SUPPLIED MATERIAL START
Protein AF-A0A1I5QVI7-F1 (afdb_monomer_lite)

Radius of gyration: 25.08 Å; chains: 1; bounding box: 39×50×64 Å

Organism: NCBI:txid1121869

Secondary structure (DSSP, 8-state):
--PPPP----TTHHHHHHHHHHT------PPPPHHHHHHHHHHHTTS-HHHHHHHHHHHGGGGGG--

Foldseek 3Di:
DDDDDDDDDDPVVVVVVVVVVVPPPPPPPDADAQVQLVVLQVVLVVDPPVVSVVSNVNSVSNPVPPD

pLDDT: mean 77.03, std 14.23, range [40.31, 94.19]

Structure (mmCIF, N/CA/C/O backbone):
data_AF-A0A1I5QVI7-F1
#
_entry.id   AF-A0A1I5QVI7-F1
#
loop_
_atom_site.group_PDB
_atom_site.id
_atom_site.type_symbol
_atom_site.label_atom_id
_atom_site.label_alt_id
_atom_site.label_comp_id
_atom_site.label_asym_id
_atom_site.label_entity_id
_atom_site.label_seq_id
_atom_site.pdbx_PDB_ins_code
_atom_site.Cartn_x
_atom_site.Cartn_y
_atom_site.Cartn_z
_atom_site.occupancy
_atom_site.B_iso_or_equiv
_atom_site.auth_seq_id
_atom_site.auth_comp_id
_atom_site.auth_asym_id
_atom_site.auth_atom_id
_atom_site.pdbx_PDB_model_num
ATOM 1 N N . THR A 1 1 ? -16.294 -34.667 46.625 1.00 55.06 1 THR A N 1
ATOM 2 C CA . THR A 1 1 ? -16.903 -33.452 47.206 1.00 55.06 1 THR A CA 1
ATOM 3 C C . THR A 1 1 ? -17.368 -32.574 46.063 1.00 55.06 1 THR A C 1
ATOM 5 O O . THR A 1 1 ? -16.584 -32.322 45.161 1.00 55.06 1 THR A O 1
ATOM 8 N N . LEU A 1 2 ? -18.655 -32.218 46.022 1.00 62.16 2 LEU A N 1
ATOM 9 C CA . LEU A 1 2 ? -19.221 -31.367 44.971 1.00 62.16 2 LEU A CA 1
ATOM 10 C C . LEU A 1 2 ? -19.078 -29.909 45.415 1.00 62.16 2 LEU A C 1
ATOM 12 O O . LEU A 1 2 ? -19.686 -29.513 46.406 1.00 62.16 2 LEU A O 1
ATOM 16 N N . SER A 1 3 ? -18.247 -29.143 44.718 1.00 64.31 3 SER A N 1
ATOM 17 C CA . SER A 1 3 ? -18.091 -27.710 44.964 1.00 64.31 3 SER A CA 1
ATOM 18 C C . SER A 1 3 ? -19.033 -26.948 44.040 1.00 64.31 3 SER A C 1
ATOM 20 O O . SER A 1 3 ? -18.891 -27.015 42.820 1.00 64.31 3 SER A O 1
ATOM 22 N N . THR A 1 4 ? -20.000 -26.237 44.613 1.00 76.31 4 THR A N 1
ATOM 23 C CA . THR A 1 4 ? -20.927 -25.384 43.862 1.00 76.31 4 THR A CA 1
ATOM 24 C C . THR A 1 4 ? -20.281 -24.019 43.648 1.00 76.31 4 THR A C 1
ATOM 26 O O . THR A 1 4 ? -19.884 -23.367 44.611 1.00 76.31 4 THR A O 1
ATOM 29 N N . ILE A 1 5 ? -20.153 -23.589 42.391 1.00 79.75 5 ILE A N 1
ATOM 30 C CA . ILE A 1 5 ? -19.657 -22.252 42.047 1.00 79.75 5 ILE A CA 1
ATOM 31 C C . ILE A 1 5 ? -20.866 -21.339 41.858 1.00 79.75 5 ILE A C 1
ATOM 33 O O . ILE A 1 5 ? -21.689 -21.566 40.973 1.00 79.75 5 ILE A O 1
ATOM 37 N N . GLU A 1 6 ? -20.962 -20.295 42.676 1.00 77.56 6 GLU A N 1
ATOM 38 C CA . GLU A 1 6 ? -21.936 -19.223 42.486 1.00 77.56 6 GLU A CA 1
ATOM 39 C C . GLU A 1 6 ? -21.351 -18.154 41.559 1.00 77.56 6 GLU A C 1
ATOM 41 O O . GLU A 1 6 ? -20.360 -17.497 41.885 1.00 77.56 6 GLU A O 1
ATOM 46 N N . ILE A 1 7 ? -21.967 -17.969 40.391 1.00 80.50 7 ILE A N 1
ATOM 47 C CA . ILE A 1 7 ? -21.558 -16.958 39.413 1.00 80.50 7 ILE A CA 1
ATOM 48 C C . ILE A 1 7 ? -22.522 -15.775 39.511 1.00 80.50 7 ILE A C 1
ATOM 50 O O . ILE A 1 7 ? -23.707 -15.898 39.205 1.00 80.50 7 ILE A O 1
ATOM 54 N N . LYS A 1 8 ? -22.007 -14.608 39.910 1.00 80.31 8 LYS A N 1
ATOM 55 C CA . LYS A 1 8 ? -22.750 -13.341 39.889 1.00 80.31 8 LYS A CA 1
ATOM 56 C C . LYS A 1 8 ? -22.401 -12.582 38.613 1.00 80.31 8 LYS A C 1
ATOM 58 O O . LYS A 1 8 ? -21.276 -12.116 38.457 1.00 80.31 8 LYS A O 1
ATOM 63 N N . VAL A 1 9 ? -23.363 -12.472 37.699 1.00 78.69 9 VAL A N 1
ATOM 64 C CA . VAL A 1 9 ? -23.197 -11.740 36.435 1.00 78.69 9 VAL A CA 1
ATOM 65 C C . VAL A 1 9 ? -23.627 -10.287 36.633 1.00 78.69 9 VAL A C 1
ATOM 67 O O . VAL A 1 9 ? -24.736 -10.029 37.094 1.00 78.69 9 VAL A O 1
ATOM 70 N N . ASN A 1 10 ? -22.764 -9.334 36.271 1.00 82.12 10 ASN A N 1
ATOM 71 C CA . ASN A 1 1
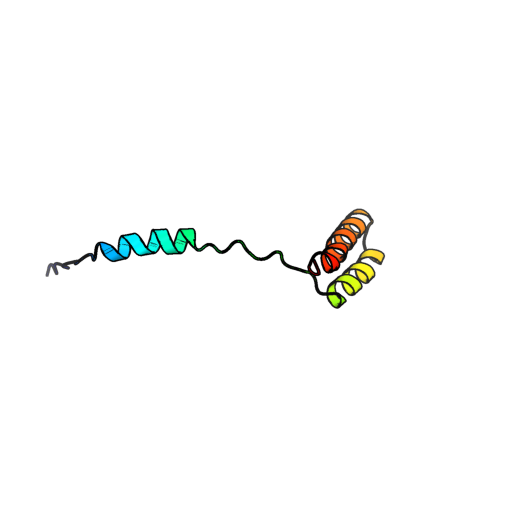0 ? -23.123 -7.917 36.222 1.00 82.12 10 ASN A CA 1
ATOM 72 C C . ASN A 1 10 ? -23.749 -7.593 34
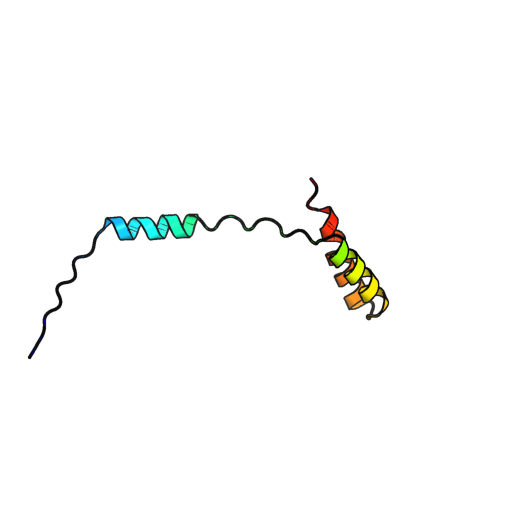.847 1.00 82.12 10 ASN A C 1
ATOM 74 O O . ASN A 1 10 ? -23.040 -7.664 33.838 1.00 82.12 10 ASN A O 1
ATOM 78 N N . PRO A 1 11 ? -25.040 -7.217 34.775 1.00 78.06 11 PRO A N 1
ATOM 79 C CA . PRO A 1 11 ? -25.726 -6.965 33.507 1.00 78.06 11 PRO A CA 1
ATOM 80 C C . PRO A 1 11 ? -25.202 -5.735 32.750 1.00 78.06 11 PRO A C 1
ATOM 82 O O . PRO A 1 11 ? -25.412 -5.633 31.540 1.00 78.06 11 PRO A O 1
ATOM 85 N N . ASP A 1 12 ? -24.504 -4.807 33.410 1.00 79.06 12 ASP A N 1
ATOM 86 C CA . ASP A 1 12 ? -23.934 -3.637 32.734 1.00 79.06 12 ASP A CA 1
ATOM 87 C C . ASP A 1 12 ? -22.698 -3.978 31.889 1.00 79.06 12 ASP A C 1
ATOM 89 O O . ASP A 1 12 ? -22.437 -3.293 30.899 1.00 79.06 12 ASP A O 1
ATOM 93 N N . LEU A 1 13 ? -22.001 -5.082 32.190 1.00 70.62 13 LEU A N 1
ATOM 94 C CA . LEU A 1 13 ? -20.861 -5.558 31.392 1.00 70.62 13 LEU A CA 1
SUPPLIED MATERIAL END
SUPPLIED MATERIAL START
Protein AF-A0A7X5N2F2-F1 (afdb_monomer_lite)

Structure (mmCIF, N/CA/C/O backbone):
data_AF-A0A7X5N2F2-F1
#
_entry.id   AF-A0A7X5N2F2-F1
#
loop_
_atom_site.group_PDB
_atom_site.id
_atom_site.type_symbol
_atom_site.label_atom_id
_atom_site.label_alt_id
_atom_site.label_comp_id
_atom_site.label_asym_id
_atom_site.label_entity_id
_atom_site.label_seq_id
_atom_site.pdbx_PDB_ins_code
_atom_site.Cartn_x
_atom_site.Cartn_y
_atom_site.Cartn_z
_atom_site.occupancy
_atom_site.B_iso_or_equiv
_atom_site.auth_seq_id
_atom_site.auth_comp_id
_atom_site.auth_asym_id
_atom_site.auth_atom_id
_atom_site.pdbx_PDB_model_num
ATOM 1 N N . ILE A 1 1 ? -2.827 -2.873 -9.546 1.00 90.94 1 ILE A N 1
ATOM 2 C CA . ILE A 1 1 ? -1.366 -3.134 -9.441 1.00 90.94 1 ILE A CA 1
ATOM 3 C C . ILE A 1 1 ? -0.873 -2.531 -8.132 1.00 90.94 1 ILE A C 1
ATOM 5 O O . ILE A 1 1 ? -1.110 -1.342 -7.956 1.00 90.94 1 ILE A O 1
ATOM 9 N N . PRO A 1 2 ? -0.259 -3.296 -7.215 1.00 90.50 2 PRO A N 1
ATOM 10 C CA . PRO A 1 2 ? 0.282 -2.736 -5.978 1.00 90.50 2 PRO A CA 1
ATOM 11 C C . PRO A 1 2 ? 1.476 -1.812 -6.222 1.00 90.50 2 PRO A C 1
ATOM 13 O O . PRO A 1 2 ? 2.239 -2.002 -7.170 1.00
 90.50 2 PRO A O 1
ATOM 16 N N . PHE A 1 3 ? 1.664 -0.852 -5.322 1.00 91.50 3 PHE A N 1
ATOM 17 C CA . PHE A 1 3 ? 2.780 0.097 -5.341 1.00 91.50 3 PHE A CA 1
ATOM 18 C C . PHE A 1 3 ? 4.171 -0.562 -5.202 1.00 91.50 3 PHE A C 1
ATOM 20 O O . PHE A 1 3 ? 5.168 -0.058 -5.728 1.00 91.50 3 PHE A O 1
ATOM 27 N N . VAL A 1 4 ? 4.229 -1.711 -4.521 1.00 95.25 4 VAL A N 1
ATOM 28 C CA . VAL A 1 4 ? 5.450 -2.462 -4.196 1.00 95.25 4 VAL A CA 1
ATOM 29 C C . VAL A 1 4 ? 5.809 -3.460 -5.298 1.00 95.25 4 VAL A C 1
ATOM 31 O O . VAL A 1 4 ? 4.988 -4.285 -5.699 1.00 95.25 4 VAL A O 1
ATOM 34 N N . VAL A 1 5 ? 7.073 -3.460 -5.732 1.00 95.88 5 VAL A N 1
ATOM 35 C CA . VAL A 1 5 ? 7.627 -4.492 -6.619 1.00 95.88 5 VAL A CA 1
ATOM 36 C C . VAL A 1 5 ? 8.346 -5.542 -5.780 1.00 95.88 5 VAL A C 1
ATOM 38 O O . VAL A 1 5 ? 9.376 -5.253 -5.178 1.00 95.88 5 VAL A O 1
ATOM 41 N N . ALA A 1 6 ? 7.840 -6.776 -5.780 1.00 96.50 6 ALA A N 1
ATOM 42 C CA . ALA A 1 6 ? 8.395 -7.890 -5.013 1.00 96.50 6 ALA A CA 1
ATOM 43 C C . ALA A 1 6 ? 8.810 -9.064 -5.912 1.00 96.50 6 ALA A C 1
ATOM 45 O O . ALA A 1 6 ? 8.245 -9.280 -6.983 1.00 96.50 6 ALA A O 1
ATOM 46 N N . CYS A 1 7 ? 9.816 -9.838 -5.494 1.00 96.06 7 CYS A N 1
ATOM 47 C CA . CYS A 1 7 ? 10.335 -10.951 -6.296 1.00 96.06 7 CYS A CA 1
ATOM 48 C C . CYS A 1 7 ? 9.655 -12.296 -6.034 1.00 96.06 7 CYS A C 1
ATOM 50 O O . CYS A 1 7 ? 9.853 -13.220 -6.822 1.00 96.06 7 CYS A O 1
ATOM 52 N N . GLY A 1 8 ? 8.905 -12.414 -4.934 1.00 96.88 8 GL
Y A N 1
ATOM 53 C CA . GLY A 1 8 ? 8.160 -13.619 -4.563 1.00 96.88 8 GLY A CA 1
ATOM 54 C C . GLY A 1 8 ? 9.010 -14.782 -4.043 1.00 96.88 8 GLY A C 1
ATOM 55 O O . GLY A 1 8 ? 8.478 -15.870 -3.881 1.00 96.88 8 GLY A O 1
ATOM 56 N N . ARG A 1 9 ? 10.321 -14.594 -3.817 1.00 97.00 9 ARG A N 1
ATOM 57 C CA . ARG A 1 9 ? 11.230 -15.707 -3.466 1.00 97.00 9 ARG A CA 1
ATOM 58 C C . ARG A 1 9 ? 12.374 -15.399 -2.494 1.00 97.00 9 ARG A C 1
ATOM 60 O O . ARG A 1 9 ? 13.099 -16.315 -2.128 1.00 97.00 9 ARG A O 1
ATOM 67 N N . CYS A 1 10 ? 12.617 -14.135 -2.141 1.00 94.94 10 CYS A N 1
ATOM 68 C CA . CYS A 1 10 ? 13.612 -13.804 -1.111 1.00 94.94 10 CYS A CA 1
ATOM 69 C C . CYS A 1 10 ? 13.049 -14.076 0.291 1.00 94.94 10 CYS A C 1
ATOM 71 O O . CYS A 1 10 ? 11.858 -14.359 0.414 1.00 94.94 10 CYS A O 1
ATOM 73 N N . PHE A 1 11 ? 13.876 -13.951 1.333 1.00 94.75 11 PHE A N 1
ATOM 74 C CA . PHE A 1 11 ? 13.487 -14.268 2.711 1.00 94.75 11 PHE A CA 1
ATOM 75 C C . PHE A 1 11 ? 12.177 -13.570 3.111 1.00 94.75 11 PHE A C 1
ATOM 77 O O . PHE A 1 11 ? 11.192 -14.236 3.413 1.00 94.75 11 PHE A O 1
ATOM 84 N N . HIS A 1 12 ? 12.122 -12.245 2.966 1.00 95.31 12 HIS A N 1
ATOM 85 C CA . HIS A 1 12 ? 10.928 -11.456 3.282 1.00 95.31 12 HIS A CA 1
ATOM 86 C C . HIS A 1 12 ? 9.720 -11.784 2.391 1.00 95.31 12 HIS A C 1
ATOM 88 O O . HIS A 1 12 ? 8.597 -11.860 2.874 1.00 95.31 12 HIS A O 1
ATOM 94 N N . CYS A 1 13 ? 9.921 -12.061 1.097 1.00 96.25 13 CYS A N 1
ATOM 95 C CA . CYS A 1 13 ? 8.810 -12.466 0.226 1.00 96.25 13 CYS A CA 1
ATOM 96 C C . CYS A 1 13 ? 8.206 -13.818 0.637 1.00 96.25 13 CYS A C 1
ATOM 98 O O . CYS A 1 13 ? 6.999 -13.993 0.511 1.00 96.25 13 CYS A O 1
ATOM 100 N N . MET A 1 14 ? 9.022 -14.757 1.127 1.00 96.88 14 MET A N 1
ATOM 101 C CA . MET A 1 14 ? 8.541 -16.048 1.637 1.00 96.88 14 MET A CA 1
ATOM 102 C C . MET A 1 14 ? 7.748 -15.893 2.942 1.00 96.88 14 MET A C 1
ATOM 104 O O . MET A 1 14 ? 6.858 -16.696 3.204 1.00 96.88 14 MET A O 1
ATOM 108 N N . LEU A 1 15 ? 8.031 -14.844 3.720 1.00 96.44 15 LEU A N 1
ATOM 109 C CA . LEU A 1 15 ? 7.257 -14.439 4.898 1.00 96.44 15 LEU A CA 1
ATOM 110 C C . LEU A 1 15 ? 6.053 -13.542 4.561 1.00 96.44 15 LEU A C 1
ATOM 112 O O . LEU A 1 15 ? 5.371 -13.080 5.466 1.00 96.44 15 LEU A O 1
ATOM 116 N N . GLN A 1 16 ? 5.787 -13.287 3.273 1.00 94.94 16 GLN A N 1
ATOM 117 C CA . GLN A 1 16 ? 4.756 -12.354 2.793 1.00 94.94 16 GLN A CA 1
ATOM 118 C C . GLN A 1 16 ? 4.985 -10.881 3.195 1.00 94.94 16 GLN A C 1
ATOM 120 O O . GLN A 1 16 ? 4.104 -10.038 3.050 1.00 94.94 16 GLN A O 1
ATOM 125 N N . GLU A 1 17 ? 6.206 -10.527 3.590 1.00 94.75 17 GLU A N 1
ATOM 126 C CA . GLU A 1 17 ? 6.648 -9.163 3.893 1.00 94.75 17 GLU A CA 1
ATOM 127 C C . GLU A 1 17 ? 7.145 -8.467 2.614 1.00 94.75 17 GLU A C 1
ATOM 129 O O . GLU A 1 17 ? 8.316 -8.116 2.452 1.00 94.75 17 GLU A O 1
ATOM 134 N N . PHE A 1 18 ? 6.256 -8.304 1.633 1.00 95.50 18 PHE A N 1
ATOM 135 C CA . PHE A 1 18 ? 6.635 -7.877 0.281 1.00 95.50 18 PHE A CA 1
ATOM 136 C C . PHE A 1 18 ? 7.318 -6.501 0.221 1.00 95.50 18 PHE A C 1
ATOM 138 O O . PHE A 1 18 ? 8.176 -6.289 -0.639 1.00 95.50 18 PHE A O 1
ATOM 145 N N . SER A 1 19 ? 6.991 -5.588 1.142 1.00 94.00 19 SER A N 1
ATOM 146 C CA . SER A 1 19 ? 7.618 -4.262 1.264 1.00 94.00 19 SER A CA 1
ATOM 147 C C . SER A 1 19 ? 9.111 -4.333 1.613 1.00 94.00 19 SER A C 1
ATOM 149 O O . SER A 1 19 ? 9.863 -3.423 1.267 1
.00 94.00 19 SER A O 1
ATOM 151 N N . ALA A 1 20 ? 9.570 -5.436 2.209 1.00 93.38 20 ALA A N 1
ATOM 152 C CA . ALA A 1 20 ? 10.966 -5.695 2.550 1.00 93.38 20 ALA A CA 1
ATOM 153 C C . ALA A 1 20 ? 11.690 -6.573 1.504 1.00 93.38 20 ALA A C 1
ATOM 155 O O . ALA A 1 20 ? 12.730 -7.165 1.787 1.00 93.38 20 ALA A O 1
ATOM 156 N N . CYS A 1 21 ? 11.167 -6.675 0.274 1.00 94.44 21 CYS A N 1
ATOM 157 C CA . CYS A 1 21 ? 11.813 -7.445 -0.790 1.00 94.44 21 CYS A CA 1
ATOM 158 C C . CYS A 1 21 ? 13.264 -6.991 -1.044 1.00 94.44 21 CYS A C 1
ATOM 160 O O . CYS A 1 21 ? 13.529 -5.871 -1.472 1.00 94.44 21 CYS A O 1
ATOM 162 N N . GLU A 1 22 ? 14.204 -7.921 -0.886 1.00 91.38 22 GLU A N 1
SUPPLIED MATERIAL END
== WORK ORDER ==
What are the lines above from the one with "0 ? -23.123" to the one with "ATOM 87 C C", both included? Reproduce them exactly, without pictures.

== RESPONSE BELOW ==
0 ? -23.123 -7.917 36.222 1.00 82.12 10 ASN A CA 1
ATOM 72 C C . ASN A 1 10 ? -23.749 -7.593 34
.847 1.00 82.12 10 ASN A C 1
ATOM 74 O O . ASN A 1 10 ? -23.040 -7.664 33.838 1.00 82.12 10 ASN A O 1
ATOM 78 N N . PRO A 1 11 ? -25.040 -7.217 34.775 1.00 78.06 11 PRO A N 1
ATOM 79 C CA . PRO A 1 11 ? -25.726 -6.965 33.507 1.00 78.06 11 PRO A CA 1
ATOM 80 C C . PRO A 1 11 ? -25.202 -5.735 32.750 1.00 78.06 11 PRO A C 1
ATOM 82 O O . PRO A 1 11 ? -25.412 -5.633 31.540 1.00 78.06 11 PRO A O 1
ATOM 85 N N . ASP A 1 12 ? -24.504 -4.807 33.410 1.00 79.06 12 ASP A N 1
ATOM 86 C CA . ASP A 1 12 ? -23.934 -3.637 32.734 1.00 79.06 12 ASP A CA 1
ATOM 87 C C . ASP A 1 12 ? -22.698 -3.978 31.889 1.00 79.06 12 ASP A C 1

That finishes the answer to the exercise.